→ **Your assignment**
When you reach the line containing "ATOM 87 C C" in the records below, start copying exactly, and stop once you have copied the line containing "ATOM 114 O O".

→ **Task data**

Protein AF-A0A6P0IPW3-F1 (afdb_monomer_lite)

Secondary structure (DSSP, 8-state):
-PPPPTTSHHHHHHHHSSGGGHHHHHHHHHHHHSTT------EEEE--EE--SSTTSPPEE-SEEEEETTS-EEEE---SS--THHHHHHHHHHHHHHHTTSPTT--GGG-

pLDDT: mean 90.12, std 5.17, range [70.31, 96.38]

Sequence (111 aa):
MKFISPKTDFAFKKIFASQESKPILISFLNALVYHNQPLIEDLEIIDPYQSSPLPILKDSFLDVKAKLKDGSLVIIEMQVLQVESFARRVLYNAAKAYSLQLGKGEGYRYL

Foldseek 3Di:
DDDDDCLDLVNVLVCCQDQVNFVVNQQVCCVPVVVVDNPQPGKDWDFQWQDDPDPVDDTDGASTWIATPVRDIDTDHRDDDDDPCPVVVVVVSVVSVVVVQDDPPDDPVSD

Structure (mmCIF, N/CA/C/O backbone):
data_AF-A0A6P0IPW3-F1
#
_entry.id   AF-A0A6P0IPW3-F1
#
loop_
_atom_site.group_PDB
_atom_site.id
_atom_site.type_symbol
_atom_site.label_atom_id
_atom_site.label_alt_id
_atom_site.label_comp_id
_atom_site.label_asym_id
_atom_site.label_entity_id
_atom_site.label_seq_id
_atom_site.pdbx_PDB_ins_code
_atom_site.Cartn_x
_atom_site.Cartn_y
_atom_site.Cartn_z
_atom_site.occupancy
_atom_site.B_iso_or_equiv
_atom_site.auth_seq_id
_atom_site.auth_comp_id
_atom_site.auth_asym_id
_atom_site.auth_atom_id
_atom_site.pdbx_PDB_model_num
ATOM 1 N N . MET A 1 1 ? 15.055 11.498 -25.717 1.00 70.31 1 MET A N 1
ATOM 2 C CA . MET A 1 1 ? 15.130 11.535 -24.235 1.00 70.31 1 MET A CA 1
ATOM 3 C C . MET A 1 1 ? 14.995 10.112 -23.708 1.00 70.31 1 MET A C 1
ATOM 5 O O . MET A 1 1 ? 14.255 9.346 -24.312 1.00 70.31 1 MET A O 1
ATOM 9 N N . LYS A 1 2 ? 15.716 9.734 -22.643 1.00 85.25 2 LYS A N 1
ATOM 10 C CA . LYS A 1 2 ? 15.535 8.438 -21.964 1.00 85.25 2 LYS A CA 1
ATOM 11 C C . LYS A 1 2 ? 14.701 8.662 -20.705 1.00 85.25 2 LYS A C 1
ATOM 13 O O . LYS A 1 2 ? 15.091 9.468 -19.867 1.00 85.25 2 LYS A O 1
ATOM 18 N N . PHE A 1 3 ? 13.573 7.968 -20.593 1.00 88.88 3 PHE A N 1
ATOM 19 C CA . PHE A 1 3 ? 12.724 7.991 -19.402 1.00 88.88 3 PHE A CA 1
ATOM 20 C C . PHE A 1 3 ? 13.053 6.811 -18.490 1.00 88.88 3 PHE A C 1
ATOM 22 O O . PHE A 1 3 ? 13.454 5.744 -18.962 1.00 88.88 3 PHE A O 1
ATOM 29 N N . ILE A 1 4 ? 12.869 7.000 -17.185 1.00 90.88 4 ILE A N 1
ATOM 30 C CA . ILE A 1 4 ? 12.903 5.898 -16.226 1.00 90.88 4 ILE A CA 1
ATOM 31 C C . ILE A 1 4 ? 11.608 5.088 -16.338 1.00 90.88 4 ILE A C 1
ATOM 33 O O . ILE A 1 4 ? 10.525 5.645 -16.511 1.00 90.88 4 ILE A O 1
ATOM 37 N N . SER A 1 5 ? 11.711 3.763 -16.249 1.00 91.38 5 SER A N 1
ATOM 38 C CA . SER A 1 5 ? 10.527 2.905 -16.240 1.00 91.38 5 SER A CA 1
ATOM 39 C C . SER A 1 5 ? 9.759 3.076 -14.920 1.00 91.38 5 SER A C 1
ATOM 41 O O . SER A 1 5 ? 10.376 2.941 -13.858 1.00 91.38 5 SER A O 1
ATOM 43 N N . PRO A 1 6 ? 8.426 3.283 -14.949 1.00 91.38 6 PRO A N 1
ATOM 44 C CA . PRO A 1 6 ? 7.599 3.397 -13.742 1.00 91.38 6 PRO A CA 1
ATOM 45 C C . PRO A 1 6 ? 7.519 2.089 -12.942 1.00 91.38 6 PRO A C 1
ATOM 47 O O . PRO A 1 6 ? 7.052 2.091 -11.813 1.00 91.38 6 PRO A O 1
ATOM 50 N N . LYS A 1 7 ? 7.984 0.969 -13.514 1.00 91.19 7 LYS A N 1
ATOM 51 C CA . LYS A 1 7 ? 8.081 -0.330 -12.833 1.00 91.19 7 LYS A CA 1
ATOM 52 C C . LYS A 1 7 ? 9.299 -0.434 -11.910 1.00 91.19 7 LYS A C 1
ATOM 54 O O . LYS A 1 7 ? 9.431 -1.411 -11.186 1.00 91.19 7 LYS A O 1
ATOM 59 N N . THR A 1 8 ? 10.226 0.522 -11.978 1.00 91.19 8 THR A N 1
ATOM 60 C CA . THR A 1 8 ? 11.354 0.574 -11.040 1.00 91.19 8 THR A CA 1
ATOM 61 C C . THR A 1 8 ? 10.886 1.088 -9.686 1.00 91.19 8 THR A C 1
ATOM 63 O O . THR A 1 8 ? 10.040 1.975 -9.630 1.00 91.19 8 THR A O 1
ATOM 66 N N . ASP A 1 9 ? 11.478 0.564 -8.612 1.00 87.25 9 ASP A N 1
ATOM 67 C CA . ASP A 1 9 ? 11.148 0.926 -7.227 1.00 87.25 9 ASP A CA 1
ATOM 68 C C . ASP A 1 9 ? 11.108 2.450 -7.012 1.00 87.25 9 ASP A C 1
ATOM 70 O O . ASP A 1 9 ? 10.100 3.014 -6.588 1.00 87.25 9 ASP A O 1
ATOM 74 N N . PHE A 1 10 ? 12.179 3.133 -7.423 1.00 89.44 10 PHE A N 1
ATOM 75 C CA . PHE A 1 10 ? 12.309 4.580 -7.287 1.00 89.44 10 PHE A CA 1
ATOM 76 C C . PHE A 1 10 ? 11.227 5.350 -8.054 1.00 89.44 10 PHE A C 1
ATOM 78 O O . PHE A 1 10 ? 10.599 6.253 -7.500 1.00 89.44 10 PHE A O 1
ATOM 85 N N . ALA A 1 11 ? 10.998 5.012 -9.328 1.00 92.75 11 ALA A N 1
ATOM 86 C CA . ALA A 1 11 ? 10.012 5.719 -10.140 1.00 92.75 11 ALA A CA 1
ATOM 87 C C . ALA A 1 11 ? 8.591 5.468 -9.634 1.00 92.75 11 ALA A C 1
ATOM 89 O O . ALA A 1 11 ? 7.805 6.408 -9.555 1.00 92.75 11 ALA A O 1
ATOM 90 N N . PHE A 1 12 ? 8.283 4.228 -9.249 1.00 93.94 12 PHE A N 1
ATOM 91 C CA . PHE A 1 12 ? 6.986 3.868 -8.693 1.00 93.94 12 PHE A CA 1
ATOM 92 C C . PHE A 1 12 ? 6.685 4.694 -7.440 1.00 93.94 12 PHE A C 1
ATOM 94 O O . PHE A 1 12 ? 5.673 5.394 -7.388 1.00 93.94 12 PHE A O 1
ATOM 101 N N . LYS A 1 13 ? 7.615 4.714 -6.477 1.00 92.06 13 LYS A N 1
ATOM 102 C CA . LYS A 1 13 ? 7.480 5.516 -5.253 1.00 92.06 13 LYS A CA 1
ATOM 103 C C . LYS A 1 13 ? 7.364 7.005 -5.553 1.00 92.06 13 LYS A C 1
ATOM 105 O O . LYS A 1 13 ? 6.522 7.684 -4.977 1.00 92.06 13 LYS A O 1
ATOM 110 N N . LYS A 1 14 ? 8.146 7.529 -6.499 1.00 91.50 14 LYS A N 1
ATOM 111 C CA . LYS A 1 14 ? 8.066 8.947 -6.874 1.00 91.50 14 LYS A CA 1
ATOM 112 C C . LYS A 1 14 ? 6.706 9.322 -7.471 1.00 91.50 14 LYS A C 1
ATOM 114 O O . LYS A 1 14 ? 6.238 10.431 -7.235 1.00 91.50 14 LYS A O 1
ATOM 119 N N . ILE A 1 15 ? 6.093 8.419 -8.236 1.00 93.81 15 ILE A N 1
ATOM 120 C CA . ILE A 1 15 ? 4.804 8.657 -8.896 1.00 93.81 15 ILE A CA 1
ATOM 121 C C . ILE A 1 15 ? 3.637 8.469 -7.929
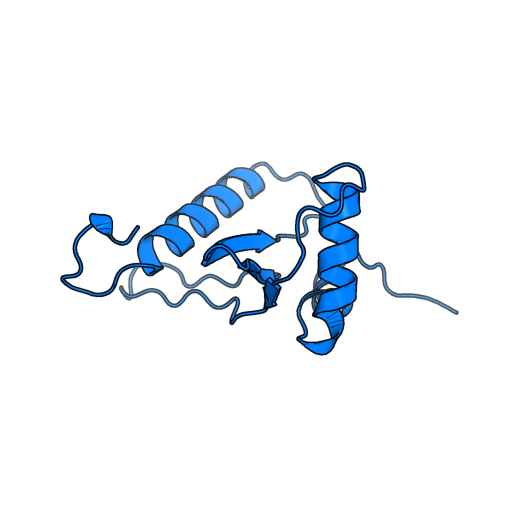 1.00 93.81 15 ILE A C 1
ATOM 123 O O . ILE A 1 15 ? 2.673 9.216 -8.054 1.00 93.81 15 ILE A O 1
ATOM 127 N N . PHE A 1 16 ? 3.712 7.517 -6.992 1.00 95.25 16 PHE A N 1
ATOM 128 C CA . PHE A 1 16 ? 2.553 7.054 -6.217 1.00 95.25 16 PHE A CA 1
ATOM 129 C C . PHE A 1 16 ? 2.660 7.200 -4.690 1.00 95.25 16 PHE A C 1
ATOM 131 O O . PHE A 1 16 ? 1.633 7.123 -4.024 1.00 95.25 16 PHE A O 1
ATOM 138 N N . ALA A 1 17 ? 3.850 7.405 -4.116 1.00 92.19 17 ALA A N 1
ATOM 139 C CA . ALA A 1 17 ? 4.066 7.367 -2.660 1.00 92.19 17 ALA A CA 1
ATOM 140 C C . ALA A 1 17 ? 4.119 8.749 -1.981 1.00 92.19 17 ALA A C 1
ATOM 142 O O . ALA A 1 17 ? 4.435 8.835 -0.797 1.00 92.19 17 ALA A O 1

→ **Answer box**
ATOM 87 C C . ALA A 1 11 ? 8.591 5.468 -9.634 1.00 92.75 11 ALA A C 1
ATOM 89 O O . ALA A 1 11 ? 7.805 6.408 -9.555 1.00 92.75 11 ALA A O 1
ATOM 90 N N . PHE A 1 12 ? 8.283 4.228 -9.249 1.00 93.94 12 PHE A N 1
ATOM 91 C CA . PHE A 1 12 ? 6.986 3.868 -8.693 1.00 93.94 12 PHE A CA 1
ATOM 92 C C . PHE A 1 12 ? 6.685 4.694 -7.440 1.00 93.94 12 PHE A C 1
ATOM 94 O O . PHE A 1 12 ? 5.673 5.394 -7.388 1.00 93.94 12 PHE A O 1
ATOM 101 N N . LYS A 1 13 ? 7.615 4.714 -6.477 1.00 92.06 13 LYS A N 1
ATOM 102 C CA . LYS A 1 13 ? 7.480 5.516 -5.253 1.00 92.06 13 LYS A CA 1
ATOM 103 C C . LYS A 1 13 ? 7.364 7.005 -5.553 1.00 92.06 13 LYS A C 1
ATOM 105 O O . LYS A 1 13 ? 6.522 7.684 -4.977 1.00 92.06 13 LYS A O 1
ATOM 110 N N . LYS A 1 14 ? 8.146 7.529 -6.499 1.00 91.50 14 LYS A N 1
ATOM 111 C CA . LYS A 1 14 ? 8.066 8.947 -6.874 1.00 91.50 14 LYS A CA 1
ATOM 112 C C . LYS A 1 14 ? 6.706 9.322 -7.471 1.00 91.50 14 LYS A C 1
ATOM 114 O O . LYS A 1 14 ? 6.238 10.431 -7.235 1.00 91.50 14 LYS A O 1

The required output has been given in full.